Primary Symbol: V.ADZN

Adventus Mining Corporation is a copper-gold exploration and development company. Its Curipamba project comprises seven concessions representing over 21,500 hectares (ha) and includes the advanced high-grade copper-gold El Domo deposit. Its Pijili project is located in an established mining area in southwestern Ecuador in the province of Azuay, over 150 kilometers (km) from the major port city of Guayaquil. Pijili consists of three concessions, which total 3,246 ha. Its Santiago project is located in south-central Ecuador in the province of Loja, over 37 km north of the city of Loja. Its Irish projects hold about 40 exploration prospecting licenses in the Republic of Ireland, comprising three separate blocks across the principal prospective areas of the North Midlands and Southwest Ireland. Its Irish projects include Rathkeale project, Kingscourt project and Fermoy project. It also owns the Condor gold project and a large exploration project portfolio that spans over 135,000 hectares.


TSXV:ADZN - Post by User

Post by EvenSteven27on Jan 26, 2024 12:55pm
254 Views
Post# 35847327

Ross Beaty Buys Big!

Ross Beaty Buys Big!
News Release for Early Warning Report Regarding Adventus 
 
Published Jan 25, 2024 • 3 minute read
 
VANCOUVER, British Columbia, Jan. 25, 2024 (GLOBE NEWSWIRE) — Ross J. Beaty, of 1130 – 400 Burrard Street, Vancouver, British Columbia, V6C 3A6, announces that on January 25, 2024 he acquired ownership of 44,538,193 common shares (the “Adventus Shares”) of Adventus Mining Corporation (“Adventus”), stock options of Adventus (“Adventus Options”) exercisable to acquire 234,500 Adventus Shares and warrants of Adventus (“Adventus Warrants”) exercisable to acquire 4,421,074 Adventus Shares, pursuant to a plan of arrangement (the “Arrangement”), whereby Adventus acquired all of the issued and outstanding shares of Luminex Resources Corp. (“Luminex”).
 
 
Pursuant to the Arrangement, each holder of common shares of Luminex (“Luminex Shares”) received 0.67 of an Adventus Share for each common share of Luminex held. Each option to acquire common shares of Luminex (a “Luminex Option”) was deemed fully vested and each holder of such Luminex Option exchanged all of their Luminex Options for Adventus Options.
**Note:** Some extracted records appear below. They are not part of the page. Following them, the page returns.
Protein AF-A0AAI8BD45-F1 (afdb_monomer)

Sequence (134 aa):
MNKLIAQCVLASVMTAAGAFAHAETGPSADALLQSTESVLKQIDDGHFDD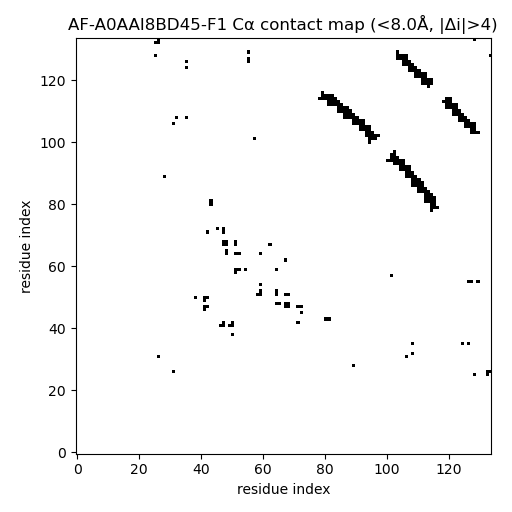VWRDSAAFVGNTYTEQRFGDDTRRSRAPLGAVAKRGWSDITLIQFSNAKDVPDGLYANVDFTTTLQSGKTMFEKLSSRQESDGK

Secondary structure (DSSP, 8-state):
-------------------------PPPHHHHHHHHHHHHHHHHHT-HHHHHHTS-HHHHHHS-HHHHHHHHHHHHTTT--EEEEEEEEEEEEEE-S-SSS-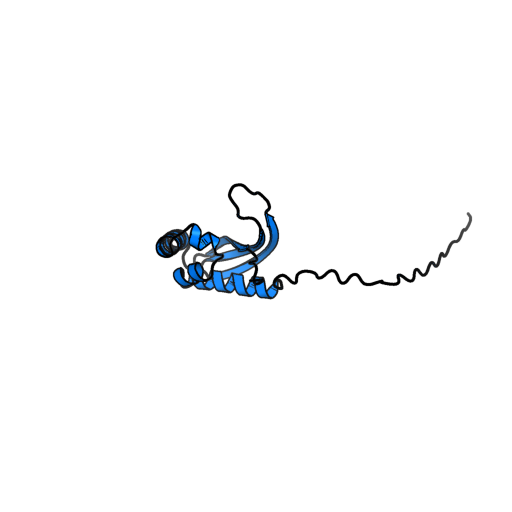SEEEEEEEEEEEETTS-EEEEEEEEEPPTT--

Mean predicted aligned error: 10.32 Å

Nearest PDB structures (foldseek):
  4r1k-assembly1_A  TM=7.309E-01  e=2.136E-02  [Eubacterium] siraeum DSM 15702
  8f2u-assembly1_F  TM=5.483E-01  e=1.850E-01  Homo sapiens
  6xyw-assembly1_Bd  TM=3.500E-01  e=2.849E-01  Arabidopsis thaliana
  2n6f-assembly1_A  TM=5.659E-01  e=1.705E+00  Homo sapiens
  8f2u-assembly1_A  TM=2.828E-01  e=1.538E-01  Homo sapiens

InterPro domains:
  IPR025091 Protein of unknown function DUF4019 [PF13211] (37-134)

Radius of gyration: 23.3 Å; Cα contacts (8 Å, |Δi|>4): 151; chains: 1; bounding box: 32×84×42 Å

Struc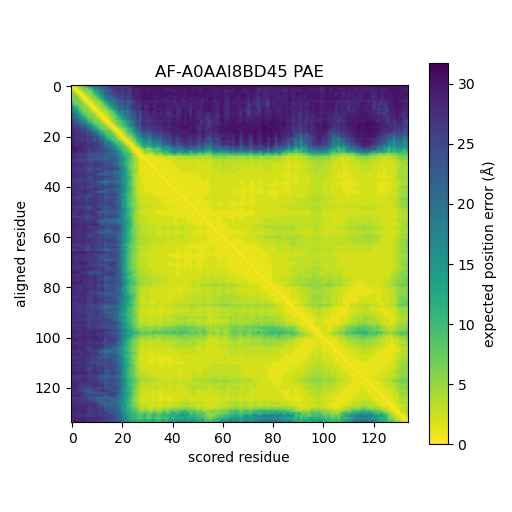ture (mmCIF, N/CA/C/O backbone):
data_AF-A0AAI8BD45-F1
#
_entry.id   AF-A0AAI8BD45-F1
#
loop_
_atom_site.group_PDB
_atom_site.id
_atom_site.type_symbol
_atom_site.label_atom_id
_atom_site.label_alt_id
_atom_site.label_comp_id
_atom_site.label_asym_id
_atom_site.label_entity_id
_atom_site.label_seq_id
_atom_site.pdbx_PDB_ins_code
_atom_site.Cartn_x
_atom_site.Cartn_y
_atom_site.Cartn_z
_atom_site.occupancy
_atom_site.B_iso_or_equiv
_atom_site.auth_seq_id
_atom_site.auth_comp_id
_atom_site.auth_asym_id
_atom_site.auth_atom_id
_atom_site.pdbx_PDB_model_num
ATOM 1 N N . MET A 1 1 ? 11.095 66.102 16.255 1.00 34.69 1 MET A N 1
ATOM 2 C CA . MET A 1 1 ? 12.204 66.284 15.298 1.00 34.69 1 MET A CA 1
ATOM 3 C C . MET A 1 1 ? 11.906 65.484 14.039 1.00 34.69 1 MET A C 1
ATOM 5 O O . MET A 1 1 ? 11.697 64.288 14.131 1.00 34.69 1 MET A O 1
ATOM 9 N N . ASN A 1 2 ? 11.805 66.227 12.939 1.00 34.00 2 ASN A N 1
ATOM 10 C CA . ASN A 1 2 ? 11.988 65.952 11.509 1.00 34.00 2 ASN A CA 1
ATOM 11 C C . ASN A 1 2 ? 11.411 64.700 10.805 1.00 34.00 2 ASN A C 1
ATOM 13 O O . ASN A 1 2 ? 11.758 63.559 11.076 1.00 34.00 2 ASN A O 1
ATOM 17 N N . LYS A 1 3 ? 10.585 65.043 9.803 1.00 42.44 3 LYS A N 1
ATOM 18 C CA . LYS A 1 3 ? 9.974 64.304 8.684 1.00 42.44 3 LYS A CA 1
ATOM 19 C C . LYS A 1 3 ? 10.992 63.597 7.770 1.00 42.44 3 LYS A C 1
ATOM 21 O O . LYS A 1 3 ? 12.124 64.062 7.715 1.00 42.44 3 LYS A O 1
ATOM 26 N N . LEU A 1 4 ? 10.521 62.627 6.963 1.00 38.09 4 LEU A N 1
ATOM 27 C CA . LEU A 1 4 ? 10.703 62.471 5.490 1.00 38.09 4 LEU A CA 1
ATOM 28 C C . LEU A 1 4 ? 10.142 61.088 5.055 1.00 38.09 4 LEU A C 1
ATOM 30 O O . LEU A 1 4 ? 10.584 60.069 5.563 1.00 38.09 4 LEU A O 1
ATOM 34 N N . ILE A 1 5 ? 8.971 61.020 4.405 1.00 47.97 5 ILE A N 1
ATOM 35 C CA . ILE A 1 5 ? 8.741 60.896 2.942 1.00 47.97 5 ILE A CA 1
ATOM 36 C C . ILE A 1 5 ? 9.401 59.658 2.311 1.00 47.97 5 ILE A C 1
ATOM 38 O O . ILE A 1 5 ? 10.620 59.612 2.224 1.00 47.97 5 ILE A O 1
ATOM 42 N N . ALA A 1 6 ? 8.585 58.745 1.763 1.00 35.00 6 ALA A N 1
ATOM 43 C CA . ALA A 1 6 ? 8.646 58.338 0.348 1.00 35.00 6 ALA A CA 1
ATOM 44 C C . ALA A 1 6 ? 7.593 57.257 0.044 1.00 35.00 6 ALA A C 1
ATOM 46 O O . ALA A 1 6 ? 7.754 56.084 0.370 1.00 35.00 6 ALA A O 1
ATOM 47 N N . GLN A 1 7 ? 6.512 57.672 -0.617 1.00 41.56 7 GLN A N 1
ATOM 48 C CA . GLN A 1 7 ? 5.721 56.785 -1.462 1.00 41.56 7 GLN A CA 1
ATOM 49 C C . GLN A 1 7 ? 6.575 56.432 -2.688 1.00 41.56 7 GLN A C 1
ATOM 51 O O . GLN A 1 7 ? 7.049 57.339 -3.367 1.00 41.56 7 GLN A O 1
ATOM 56 N N . CYS A 1 8 ? 6.731 55.146 -2.994 1.00 31.55 8 CYS A N 1
ATOM 57 C CA . CYS A 1 8 ? 7.228 54.684 -4.289 1.00 31.55 8 CYS A CA 1
ATOM 58 C C . CYS A 1 8 ? 6.235 53.673 -4.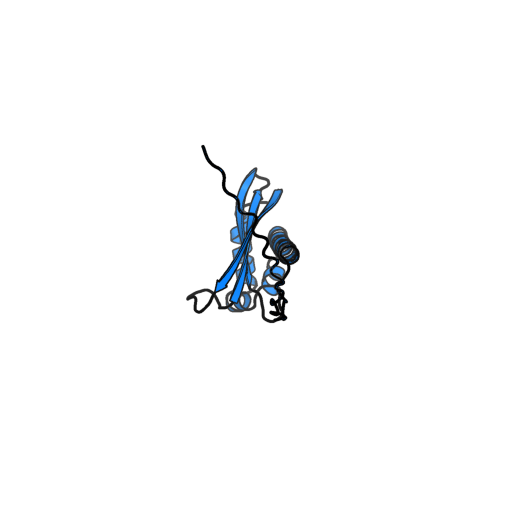860 1.00 31.55 8 CYS A C 1
ATOM 60 O O . CYS A 1 8 ? 6.193 52.512 -4.462 1.00 31.55 8 CYS A O 1
ATOM 62 N N . VAL A 1 9 ? 5.421 54.161 -5.792 1.00 40.56 9 VAL A N 1
ATOM 63 C CA . VAL A 1 9 ? 4.698 53.352 -6.770 1.00 40.56 9 VAL A CA 1
ATOM 64 C C . VAL A 1 9 ? 5.724 52.827 -7.768 1.00 40.56 9 VAL A C 1
ATOM 66 O O . VAL A 1 9 ? 6.403 53.621 -8.412 1.00 40.56 9 VAL A O 1
ATOM 69 N N . LEU A 1 10 ? 5.797 51.510 -7.940 1.00 35.34 10 LEU A N 1
ATOM 70 C CA . LEU A 1 10 ? 6.300 50.891 -9.164 1.00 35.34 10 LEU A CA 1
ATOM 71 C C . LEU A 1 10 ? 5.314 49.793 -9.557 1.00 35.34 10 LEU A C 1
ATOM 73 O O . LEU A 1 10 ? 5.277 48.712 -8.975 1.00 35.34 10 LEU A O 1
ATOM 77 N N . ALA A 1 11 ? 4.463 50.133 -10.521 1.00 41.03 11 ALA A N 1
ATOM 78 C CA . ALA A 1 11 ? 3.663 49.179 -11.262 1.00 41.03 11 ALA A CA 1
ATOM 79 C C . ALA A 1 11 ? 4.602 48.398 -12.188 1.00 41.03 11 ALA A C 1
ATOM 81 O O . ALA A 1 11 ? 5.140 48.956 -13.143 1.00 41.03 11 ALA A O 1
ATOM 82 N N . SER A 1 12 ? 4.791 47.113 -11.903 1.00 35.19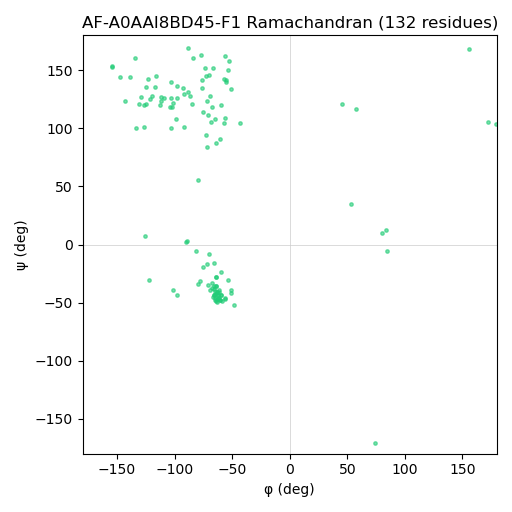 12 SER A N 1
ATOM 83 C CA . SER A 1 12 ? 5.492 46.193 -12.795 1.00 35.19 12 SER A CA 1
ATOM 84 C C . SER A 1 12 ? 4.455 45.327 -13.498 1.00 35.19 12 SER A C 1
ATOM 86 O O . SER A 1 12 ? 3.933 44.371 -12.930 1.00 35.19 12 SER A O 1
ATOM 88 N N . VAL A 1 13 ? 4.143 45.686 -14.743 1.00 46.53 13 VAL A N 1
ATOM 89 C CA . VAL A 1 13 ? 3.490 44.794 -15.706 1.00 46.53 13 VAL A CA 1
ATOM 90 C C . VAL A 1 13 ? 4.471 43.659 -15.993 1.00 46.53 13 VAL A C 1
ATOM 92 O O . VAL A 1 13 ? 5.492 43.872 -16.642 1.00 46.53 13 VAL A O 1
ATOM 95 N N . MET A 1 14 ? 4.186 42.459 -15.487 1.00 36.03 14 MET A N 1
ATOM 96 C CA . MET A 1 14 ? 4.850 41.241 -15.945 1.00 36.03 14 MET A CA 1
ATOM 97 C C . MET A 1 14 ? 4.012 40.637 -17.069 1.00 36.03 14 MET A C 1
ATOM 99 O O . MET A 1 14 ? 2.979 40.012 -16.842 1.00 36.03 14 MET A O 1
ATOM 103 N N . THR A 1 15 ? 4.454 40.866 -18.301 1.00 39.59 15 THR A N 1
ATOM 104 C CA . THR A 1 15 ? 3.956 40.183 -19.493 1.00 39.59 15 THR A CA 1
ATOM 105 C C . THR A 1 15 ? 4.392 38.720 -19.411 1.00 39.59 15 THR A C 1
ATOM 107 O O . THR A 1 15 ? 5.567 38.409 -19.596 1.00 39.59 15 THR A O 1
ATOM 110 N N . ALA A 1 16 ? 3.464 37.816 -19.100 1.00 37.84 16 ALA A N 1
ATOM 111 C CA . ALA A 1 16 ? 3.706 36.379 -19.148 1.00 37.84 16 ALA A CA 1
ATOM 112 C C . ALA A 1 16 ? 3.782 35.928 -20.617 1.00 37.84 16 ALA A C 1
ATOM 114 O O . ALA A 1 16 ? 2.762 35.674 -21.256 1.00 37.84 16 ALA A O 1
ATOM 115 N N . ALA A 1 17 ? 4.993 35.858 -21.173 1.00 42.09 17 ALA A N 1
ATOM 116 C CA . ALA A 1 17 ? 5.246 35.079 -22.377 1.00 42.09 17 ALA A CA 1
ATOM 117 C C . ALA A 1 17 ? 5.263 33.600 -21.974 1.00 42.09 17 ALA A C 1
ATOM 119 O O . ALA A 1 17 ? 6.096 33.172 -21.175 1.00 42.09 17 ALA A O 1
ATOM 120 N N . GLY A 1 18 ? 4.283 32.853 -22.478 1.00 46.88 18 GLY A N 1
ATOM 121 C CA . GLY A 1 18 ? 4.088 31.447 -22.173 1.00 46.88 18 GLY A CA 1
ATOM 122 C C . GLY A 1 18 ? 5.296 30.600 -22.557 1.00 46.88 18 GLY A C 1
ATOM 123 O O . GLY A 1 18 ? 5.638 30.474 -23.728 1.00 46.88 18 GLY A O 1
ATOM 124 N N . ALA A 1 19 ? 5.867 29.938 -21.561 1.00 41.59 19 ALA A N 1
ATOM 125 C CA . ALA A 1 19 ? 6.186 28.535 -21.711 1.00 41.59 19 ALA A CA 1
ATOM 126 C C . ALA A 1 19 ? 5.042 27.793 -21.019 1.00 41.59 19 ALA A C 1
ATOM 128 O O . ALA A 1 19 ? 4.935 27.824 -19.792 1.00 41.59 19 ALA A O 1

Each outstanding warrant of Luminex remains outstanding and is exercisable for the number of Adventus Shares as calculated pursuant to the terms of the Arrangement.
 
In connection with the Arrangement, all issued and outstanding subscription receipts of Adventus (“Subscription Receipts”) automatically converted into Adventus Shares.
In connection with the Arrangement and upon conversion of 21,256,495 Subscription Receipts owned by Mr. Beaty, Mr. Beaty received 44,538,193 Adventus Shares, Adventus Options exercisable to acquire 234,500 Adventus Shares and Adventus Warrants exercisable to acquire 4,421,074 Adventus Shares.
 
Prior to completion of the Arrangement, Mr. Beaty owned 21,256,495 Subscription Receipts, which were convertible into 21,256,495 Adventus Shares upon completion of the Arrangement. Mr. Beaty did not own, directly or indirectly, or exercise control or direction over any Adventus Shares, Adventus Options or Adventus Warrants.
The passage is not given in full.